The fish, which can grow up to 10 feet long, was once spotted quite frequently in the Mississippi River, the U.S. Fish & Wildlife Service added.

They have been traditionally seen in Ohio, parts of Missouri and Illinois all the way to the Gulf of Mexico

They have been traditionally seen in Ohio, parts of Missouri and Illinois all the way to the Gulf of Mexico

They have been traditionally seen in Ohio, parts of Missouri and Illinois all the way to the Gulf of Mexico according to the US Fish & Wildlife Service, but never Kansas.

“When it first came out of the water… I was shocked, I was stunned. I’ve seen gar jump, but nothing like this one did,” said fisherman Danny Lee Smith, who caught the fish. CNN.

“This is a once-in-a-lifetime deal, I’m sure.”

Given the long distance from where they are commonly found, experts aren’t sure how the alligator yarn ended up in Kansas’s Neosho River.

If the above option doesn’t answer, Koch said the experts could use microchemistry.

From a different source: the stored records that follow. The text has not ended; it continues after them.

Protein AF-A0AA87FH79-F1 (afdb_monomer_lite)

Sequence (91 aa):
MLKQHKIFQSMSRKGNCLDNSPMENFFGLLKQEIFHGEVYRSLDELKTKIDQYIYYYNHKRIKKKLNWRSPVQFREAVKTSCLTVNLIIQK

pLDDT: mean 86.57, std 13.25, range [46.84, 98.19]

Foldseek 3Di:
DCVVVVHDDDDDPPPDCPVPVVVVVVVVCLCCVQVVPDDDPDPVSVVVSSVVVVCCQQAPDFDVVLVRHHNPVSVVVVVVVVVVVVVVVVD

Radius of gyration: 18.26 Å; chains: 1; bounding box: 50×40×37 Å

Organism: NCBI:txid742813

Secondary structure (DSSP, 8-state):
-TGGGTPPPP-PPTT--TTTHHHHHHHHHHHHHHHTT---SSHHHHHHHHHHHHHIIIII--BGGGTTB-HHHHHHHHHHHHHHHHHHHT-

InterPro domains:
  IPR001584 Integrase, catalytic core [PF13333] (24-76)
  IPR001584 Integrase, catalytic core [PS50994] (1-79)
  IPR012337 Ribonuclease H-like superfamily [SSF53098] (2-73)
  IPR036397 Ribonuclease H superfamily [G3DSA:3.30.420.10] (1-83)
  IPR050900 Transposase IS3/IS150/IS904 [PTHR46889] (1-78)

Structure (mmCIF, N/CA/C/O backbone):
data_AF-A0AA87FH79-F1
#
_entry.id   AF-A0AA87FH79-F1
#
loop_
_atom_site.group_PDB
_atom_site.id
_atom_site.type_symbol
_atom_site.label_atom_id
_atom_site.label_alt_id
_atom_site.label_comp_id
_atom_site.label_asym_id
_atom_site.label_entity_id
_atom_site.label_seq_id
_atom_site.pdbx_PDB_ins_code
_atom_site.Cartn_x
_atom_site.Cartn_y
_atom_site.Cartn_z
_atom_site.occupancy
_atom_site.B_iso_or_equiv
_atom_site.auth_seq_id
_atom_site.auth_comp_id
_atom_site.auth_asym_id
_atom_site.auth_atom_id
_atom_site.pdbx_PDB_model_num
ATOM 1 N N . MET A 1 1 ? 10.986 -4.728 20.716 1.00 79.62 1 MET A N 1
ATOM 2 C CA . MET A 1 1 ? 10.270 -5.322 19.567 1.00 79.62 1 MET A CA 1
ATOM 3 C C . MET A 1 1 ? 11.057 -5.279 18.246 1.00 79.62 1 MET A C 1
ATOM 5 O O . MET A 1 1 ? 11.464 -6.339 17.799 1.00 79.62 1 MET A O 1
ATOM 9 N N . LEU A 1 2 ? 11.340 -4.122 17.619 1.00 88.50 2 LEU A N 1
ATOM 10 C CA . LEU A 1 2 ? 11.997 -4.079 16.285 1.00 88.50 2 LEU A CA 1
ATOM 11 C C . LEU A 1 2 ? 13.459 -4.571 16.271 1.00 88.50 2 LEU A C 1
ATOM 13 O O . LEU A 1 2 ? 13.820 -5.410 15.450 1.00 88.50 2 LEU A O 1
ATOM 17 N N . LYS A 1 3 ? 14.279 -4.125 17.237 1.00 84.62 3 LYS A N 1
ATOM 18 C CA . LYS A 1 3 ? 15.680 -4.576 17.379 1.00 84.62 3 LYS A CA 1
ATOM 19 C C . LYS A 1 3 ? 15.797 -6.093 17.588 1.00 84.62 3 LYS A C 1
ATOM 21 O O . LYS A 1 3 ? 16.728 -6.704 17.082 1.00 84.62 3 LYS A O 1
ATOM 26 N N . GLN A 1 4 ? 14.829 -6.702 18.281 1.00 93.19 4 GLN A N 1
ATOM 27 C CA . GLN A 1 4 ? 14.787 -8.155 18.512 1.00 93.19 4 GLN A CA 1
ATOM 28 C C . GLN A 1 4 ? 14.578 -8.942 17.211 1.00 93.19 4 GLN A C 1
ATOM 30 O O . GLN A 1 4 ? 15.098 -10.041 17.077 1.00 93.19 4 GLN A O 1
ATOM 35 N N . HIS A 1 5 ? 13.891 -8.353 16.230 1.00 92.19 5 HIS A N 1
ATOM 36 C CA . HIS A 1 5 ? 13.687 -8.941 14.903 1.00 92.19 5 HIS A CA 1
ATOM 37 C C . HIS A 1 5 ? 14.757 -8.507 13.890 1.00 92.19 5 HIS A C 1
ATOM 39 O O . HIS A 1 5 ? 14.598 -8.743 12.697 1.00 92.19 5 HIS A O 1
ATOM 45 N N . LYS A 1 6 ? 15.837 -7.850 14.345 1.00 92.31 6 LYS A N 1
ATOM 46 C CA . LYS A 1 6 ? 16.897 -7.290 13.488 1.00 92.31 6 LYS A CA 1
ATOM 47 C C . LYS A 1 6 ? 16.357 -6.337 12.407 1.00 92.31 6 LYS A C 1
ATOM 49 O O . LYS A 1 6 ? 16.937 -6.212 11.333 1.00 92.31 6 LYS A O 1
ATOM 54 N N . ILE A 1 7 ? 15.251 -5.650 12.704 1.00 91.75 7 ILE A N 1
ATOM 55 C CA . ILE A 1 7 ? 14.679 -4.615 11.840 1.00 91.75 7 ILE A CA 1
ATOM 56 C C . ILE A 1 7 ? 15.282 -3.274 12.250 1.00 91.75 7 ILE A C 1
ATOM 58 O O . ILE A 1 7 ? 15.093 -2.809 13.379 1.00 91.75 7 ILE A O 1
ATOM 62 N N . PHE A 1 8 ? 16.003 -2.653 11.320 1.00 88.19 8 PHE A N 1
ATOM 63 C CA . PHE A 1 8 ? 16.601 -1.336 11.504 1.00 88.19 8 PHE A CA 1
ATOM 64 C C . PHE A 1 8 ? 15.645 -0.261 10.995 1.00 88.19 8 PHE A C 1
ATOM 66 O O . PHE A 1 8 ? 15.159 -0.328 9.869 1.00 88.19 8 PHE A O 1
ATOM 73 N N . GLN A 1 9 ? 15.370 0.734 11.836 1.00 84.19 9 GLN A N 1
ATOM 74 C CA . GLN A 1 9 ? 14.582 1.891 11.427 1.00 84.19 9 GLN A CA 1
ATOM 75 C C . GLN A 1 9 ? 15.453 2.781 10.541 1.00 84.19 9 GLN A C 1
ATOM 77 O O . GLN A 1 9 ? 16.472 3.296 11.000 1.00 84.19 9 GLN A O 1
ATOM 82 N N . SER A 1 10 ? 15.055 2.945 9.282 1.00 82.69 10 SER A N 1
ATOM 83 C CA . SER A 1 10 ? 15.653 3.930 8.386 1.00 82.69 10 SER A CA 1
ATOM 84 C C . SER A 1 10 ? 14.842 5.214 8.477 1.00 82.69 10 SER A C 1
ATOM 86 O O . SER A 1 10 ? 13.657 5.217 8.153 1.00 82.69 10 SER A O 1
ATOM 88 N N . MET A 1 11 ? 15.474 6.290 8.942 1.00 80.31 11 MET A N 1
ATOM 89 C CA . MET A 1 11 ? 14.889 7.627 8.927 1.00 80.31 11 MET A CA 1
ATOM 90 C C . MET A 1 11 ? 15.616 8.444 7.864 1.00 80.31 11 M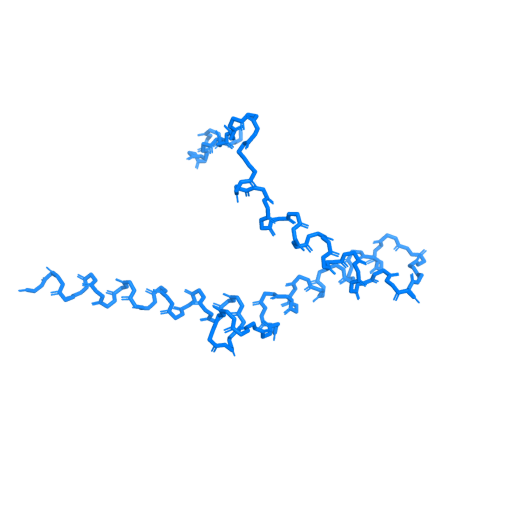ET A C 1
ATOM 92 O O . MET A 1 11 ? 16.797 8.764 8.017 1.00 80.31 11 MET A O 1
ATOM 96 N N . SER A 1 12 ? 14.921 8.771 6.777 1.00 74.19 12 SER A N 1
ATOM 97 C CA . SER A 1 12 ? 15.454 9.642 5.731 1.00 74.19 12 SER A CA 1
ATOM 98 C C . SER A 1 12 ? 15.704 11.041 6.309 1.00 74.19 12 SER A C 1
ATOM 100 O O . SER A 1 12 ? 14.978 11.515 7.187 1.00 74.19 12 SER A O 1
ATOM 102 N N . ARG A 1 13 ? 16.755 11.725 5.839 1.00 78.25 13 ARG A N 1
ATOM 103 C CA . ARG A 1 13 ? 17.026 13.117 6.239 1.00 78.25 13 ARG A CA 1
ATOM 104 C C . ARG A 1 13 ? 15.890 14.031 5.767 1.00 78.25 13 ARG A C 1
ATOM 106 O O . ARG A 1 13 ? 15.284 13.789 4.724 1.00 78.25 13 ARG A O 1
ATOM 113 N N . LYS A 1 14 ? 15.642 15.119 6.504 1.00 74.69 14 LYS A N 1
ATOM 114 C CA . LYS A 1 14 ? 14.682 16.161 6.104 1.00 74.69 14 LYS A CA 1
ATOM 115 C C . LYS A 1 14 ? 14.994 16.629 4.673 1.00 74.69 14 LYS A C 1
ATOM 117 O O . LYS A 1 14 ? 16.131 16.992 4.390 1.00 74.69 14 LYS A O 1
ATOM 122 N N . GLY A 1 15 ? 13.995 16.588 3.791 1.00 72.88 15 GLY A N 1
ATOM 123 C CA . GLY A 1 15 ? 14.140 16.915 2.365 1.00 72.88 15 GLY A CA 1
ATOM 124 C C . GLY A 1 15 ? 14.367 15.716 1.432 1.00 72.88 15 GLY A C 1
ATOM 125 O O . GLY A 1 15 ? 14.346 15.905 0.222 1.00 72.88 15 GLY A O 1
ATOM 126 N N . ASN A 1 16 ? 14.524 14.491 1.950 1.00 73.56 16 ASN A N 1
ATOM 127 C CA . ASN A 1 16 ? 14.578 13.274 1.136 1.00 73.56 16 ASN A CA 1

The element ratio of a bone on a fish is measured and compared with the elements in the surrounding water.

It’s probably not someone’s pet that got lost or released into the wild when it “got too big,” explains Doug Nygren, director of the KDWP fisheries division.

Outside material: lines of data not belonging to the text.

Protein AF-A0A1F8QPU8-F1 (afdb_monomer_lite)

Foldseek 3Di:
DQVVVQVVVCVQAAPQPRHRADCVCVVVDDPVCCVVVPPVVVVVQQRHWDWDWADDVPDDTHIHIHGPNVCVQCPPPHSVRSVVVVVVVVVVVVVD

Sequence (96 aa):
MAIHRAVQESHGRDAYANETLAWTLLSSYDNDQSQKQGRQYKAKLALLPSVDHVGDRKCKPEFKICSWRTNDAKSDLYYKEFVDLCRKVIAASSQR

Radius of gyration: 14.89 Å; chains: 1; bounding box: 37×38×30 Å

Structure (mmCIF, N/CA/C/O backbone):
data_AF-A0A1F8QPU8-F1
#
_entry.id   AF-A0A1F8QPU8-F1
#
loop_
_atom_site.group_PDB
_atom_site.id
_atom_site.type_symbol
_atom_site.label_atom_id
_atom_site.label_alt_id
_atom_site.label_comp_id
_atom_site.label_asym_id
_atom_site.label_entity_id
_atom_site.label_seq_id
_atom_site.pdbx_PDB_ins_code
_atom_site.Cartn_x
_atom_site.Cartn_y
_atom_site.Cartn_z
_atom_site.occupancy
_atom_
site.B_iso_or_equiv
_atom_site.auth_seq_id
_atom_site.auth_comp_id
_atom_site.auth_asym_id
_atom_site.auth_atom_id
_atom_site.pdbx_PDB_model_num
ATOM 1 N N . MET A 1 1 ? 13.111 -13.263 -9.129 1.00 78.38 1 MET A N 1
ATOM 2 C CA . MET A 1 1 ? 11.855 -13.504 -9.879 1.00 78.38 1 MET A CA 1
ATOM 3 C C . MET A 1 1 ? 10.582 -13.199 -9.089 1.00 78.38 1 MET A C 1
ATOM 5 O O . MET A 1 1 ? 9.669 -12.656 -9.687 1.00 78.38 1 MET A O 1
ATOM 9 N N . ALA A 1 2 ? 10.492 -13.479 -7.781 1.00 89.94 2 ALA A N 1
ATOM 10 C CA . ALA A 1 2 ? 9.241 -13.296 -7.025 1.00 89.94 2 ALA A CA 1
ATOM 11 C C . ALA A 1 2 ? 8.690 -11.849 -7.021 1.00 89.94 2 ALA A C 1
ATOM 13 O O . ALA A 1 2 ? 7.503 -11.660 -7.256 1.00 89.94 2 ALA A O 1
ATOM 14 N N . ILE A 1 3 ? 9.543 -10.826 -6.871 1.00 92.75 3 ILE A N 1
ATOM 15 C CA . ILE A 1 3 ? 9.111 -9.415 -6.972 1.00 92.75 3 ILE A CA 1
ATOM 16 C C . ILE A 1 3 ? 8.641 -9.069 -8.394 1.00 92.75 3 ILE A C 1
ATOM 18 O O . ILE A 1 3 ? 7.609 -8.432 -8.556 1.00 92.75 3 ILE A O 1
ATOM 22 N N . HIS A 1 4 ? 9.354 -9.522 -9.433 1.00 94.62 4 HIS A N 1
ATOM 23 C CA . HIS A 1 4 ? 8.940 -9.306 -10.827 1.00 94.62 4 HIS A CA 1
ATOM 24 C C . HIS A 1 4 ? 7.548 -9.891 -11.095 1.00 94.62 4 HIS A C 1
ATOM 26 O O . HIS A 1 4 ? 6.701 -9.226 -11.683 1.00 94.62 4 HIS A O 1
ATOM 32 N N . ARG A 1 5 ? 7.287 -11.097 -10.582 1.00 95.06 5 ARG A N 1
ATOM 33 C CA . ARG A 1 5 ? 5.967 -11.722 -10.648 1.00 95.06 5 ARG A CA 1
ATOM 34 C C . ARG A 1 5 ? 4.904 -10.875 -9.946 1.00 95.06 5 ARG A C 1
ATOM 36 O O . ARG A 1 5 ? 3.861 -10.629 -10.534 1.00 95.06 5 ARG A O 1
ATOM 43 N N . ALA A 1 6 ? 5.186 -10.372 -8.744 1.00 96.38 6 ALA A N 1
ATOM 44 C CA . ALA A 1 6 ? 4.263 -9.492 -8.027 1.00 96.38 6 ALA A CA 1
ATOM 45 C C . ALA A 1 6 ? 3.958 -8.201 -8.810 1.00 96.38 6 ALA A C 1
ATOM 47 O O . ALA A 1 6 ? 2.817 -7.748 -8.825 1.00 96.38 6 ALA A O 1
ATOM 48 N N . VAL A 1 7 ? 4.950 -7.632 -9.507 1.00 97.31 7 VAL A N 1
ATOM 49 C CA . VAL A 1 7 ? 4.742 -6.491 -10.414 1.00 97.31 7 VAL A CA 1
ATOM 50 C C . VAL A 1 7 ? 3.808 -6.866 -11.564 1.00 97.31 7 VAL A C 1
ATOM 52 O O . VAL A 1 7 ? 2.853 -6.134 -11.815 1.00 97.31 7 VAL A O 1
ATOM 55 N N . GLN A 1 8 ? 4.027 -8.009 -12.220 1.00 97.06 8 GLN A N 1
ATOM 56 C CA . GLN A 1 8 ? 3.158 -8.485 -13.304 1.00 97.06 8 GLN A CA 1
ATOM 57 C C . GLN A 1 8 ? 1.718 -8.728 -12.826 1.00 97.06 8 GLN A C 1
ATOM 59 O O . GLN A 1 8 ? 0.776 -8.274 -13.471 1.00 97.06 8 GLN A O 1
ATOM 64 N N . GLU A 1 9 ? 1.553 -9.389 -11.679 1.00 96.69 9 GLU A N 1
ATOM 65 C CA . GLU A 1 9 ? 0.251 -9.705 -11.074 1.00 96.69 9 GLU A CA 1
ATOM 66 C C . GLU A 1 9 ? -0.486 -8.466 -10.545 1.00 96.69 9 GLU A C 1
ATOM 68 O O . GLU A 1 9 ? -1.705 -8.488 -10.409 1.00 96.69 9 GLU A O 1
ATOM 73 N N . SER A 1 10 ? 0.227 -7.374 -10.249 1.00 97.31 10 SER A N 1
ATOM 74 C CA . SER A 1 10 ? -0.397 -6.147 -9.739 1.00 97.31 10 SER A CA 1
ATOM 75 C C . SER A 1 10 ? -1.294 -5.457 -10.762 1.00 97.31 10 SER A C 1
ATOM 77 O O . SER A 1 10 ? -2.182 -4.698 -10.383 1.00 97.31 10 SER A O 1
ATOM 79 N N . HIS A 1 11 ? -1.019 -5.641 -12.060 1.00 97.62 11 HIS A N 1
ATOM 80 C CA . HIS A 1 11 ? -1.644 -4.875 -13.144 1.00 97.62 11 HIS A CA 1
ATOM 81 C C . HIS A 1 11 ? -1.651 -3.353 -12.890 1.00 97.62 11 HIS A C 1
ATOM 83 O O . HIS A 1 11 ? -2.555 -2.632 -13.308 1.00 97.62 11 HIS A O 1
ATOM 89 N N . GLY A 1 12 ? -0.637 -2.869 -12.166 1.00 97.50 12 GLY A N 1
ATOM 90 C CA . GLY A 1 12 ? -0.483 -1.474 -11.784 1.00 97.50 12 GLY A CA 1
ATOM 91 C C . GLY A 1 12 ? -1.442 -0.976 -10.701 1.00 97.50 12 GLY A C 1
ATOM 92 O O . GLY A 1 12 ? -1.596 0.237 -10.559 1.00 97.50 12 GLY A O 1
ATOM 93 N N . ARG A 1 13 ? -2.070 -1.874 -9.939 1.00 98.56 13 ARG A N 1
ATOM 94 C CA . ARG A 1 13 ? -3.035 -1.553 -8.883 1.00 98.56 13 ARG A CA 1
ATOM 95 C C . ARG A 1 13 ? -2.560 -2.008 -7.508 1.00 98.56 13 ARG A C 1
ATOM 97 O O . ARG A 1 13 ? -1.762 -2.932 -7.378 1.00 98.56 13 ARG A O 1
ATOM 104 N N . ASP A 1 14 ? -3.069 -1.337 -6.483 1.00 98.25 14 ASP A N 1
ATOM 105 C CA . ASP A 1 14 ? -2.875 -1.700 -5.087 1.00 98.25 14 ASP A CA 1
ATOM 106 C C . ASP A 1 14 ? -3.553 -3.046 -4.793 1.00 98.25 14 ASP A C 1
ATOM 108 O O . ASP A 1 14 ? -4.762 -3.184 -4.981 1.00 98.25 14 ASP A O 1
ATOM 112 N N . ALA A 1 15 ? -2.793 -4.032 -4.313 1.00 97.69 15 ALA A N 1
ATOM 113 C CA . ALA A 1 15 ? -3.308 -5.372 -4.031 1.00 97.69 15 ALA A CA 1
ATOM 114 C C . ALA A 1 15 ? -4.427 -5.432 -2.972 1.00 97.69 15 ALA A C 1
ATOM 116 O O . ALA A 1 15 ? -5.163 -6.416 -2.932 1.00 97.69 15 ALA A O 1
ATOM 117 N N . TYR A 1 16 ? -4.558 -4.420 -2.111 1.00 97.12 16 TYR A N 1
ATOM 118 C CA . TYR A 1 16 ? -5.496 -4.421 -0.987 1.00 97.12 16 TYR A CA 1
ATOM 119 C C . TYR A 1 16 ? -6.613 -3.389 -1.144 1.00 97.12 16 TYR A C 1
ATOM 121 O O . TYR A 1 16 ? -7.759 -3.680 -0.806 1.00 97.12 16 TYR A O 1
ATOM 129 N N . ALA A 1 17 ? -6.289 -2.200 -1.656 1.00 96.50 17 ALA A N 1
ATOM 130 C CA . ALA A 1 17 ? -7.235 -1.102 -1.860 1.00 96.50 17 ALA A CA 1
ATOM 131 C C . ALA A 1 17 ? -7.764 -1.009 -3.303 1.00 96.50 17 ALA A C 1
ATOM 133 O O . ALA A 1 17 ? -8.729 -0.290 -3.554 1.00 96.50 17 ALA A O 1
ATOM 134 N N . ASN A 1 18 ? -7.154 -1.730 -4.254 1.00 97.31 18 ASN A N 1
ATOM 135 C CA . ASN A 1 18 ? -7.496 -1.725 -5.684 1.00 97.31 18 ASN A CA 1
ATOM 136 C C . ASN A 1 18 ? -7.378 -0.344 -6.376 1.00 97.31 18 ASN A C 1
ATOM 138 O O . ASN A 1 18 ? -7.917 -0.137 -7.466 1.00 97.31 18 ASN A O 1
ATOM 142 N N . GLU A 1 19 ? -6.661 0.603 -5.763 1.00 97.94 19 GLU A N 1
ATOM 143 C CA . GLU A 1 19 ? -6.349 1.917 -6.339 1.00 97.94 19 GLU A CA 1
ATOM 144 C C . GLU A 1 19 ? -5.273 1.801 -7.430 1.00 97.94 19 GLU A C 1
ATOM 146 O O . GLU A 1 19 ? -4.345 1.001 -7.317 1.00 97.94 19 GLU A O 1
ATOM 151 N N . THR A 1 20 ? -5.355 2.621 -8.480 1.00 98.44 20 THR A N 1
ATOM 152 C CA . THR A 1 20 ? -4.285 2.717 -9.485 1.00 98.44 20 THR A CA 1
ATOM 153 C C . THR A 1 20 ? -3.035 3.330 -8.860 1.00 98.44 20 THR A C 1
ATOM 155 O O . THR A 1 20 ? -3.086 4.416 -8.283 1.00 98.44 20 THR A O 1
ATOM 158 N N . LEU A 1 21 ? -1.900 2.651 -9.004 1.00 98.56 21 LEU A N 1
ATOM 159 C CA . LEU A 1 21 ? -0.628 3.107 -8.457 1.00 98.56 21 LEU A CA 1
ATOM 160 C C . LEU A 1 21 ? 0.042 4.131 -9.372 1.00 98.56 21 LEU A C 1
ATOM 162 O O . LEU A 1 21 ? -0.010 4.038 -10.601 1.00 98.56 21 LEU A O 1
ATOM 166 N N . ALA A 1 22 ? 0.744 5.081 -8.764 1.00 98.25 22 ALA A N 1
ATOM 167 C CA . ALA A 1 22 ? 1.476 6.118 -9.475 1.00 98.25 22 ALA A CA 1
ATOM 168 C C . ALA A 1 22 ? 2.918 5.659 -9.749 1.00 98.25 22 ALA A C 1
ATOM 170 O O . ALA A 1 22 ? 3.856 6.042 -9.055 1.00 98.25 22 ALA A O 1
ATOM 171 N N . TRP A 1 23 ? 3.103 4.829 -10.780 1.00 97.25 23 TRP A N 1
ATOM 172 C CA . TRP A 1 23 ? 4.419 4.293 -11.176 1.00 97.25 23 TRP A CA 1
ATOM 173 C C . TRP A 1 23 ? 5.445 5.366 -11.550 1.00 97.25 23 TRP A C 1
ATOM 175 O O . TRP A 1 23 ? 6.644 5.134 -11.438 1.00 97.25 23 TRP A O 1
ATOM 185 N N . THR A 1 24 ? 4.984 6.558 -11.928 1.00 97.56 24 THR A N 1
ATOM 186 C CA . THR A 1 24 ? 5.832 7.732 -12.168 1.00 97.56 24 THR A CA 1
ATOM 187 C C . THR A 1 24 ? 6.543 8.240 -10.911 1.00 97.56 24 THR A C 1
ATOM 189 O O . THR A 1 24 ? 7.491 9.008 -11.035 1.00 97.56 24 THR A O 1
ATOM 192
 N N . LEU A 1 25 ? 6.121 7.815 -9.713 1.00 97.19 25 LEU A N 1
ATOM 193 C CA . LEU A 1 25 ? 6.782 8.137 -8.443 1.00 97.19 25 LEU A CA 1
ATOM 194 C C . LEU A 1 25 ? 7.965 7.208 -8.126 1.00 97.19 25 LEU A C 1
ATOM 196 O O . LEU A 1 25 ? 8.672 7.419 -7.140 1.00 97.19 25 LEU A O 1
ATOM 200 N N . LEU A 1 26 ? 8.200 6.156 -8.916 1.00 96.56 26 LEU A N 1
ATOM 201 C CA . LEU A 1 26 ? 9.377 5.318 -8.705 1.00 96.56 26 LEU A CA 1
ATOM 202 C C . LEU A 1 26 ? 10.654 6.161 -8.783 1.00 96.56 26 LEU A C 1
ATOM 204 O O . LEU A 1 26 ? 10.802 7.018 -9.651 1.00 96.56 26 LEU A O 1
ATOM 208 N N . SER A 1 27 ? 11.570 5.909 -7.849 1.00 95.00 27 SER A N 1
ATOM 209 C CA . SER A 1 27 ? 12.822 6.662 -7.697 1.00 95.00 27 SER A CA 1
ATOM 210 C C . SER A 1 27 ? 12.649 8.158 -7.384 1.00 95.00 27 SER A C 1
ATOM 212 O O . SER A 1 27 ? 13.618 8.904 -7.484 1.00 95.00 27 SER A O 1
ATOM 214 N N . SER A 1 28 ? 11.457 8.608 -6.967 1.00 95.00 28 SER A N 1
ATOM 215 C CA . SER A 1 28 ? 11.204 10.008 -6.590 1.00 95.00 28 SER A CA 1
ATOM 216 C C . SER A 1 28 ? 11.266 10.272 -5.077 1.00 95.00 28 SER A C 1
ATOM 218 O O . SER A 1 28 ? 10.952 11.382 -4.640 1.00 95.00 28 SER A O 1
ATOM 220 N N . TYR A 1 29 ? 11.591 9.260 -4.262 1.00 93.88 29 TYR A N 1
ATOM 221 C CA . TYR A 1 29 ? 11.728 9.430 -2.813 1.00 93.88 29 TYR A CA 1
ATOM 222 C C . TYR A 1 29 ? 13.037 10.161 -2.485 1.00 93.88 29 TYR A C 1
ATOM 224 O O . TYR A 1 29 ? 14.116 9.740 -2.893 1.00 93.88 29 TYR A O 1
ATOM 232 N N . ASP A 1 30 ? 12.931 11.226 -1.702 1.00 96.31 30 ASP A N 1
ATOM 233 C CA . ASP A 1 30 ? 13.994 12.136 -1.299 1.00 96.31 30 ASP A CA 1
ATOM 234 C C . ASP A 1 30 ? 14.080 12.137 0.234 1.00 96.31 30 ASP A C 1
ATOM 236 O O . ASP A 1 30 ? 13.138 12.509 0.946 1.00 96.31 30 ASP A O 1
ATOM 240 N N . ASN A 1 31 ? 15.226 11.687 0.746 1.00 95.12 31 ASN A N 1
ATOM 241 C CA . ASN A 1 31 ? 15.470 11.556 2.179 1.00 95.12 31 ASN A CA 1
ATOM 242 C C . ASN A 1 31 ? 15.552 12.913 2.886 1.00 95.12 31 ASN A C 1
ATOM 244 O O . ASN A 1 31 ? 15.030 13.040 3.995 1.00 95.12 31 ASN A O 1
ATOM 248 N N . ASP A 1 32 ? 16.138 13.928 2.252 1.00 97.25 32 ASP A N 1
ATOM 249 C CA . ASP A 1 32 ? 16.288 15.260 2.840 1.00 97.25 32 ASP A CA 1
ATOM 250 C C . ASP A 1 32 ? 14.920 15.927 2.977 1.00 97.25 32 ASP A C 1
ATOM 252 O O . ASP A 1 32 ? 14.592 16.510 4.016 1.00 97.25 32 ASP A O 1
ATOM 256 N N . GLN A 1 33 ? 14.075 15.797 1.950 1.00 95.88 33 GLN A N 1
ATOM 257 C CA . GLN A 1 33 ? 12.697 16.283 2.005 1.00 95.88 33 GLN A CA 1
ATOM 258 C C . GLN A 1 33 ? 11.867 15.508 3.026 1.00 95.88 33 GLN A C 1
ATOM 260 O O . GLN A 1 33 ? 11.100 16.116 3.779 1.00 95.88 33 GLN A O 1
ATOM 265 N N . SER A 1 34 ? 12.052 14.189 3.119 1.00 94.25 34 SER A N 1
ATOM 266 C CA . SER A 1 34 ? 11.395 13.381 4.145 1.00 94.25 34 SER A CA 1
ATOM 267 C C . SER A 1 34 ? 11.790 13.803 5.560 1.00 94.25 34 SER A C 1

‘These techniques should enable us to determine which method of introduction has taken place.’

The state agency notes that introducing alien species into the area poses a risk of spreading disease and is illegal, whether native or not.

“Transporting and restocking fish can spread other harmful species such as microscopic zebra mussels, fish diseases or aquatic plants that may be present in the water used to transport the fish,” warned Chris Steffen, coordinator of the KDWP Aquatic Nuisance Species.

Alligator gar is known for their distinctive long snouts and ability to grow 10 feet long and can weigh up to 350 pounds

Alligator gar is known for their distinctive long snouts and ability to grow 10 feet long and can weigh up to 350 pounds

There are several types of gar, but crocodile threads have been used to make a number of different items, including arrowheads, jewelry, and tools from the fish’s scales.

It has also been used for leather goods, and the oils were used as an insect repellent, the USFWS added.

The fish, which was in abundance in the mid-20th century, was overfished due to the erroneous belief that it ate fish that were also consumed by humans.

It is now considered rare and endangered, according to the University of Florida.

WHY ARE ALLIGATOR GAR SO ATTRACTIVE TO PEOPLE?

Alligator shrimp are known for their long bodies, long snouts, and diamond-shaped interlocking scales.

It has multiple fins, the caudal fin is rounded and the dorsal and anal fins are directed towards the back of the body.

Some versions of alligator gar can grow up to 10 feet in length and weigh over 300 pounds.

Like their reptilian namesake, adult alligator threads have two rows of large teeth on their upper jaw.

These fish, which can live for decades in some cases, have been used to make a variety of consumer goods, such as arrowheads, jewelry, and tools from the fish’s scales.

It has also been used for leather goods, and the oils were used as an insect repellent, according to the U.S. Fish & Wildlife Service.

They are dangerous to humans, but reports of attacks are rare. Their eggs, which hatch within a few days, are considered poisonous if eaten by a person.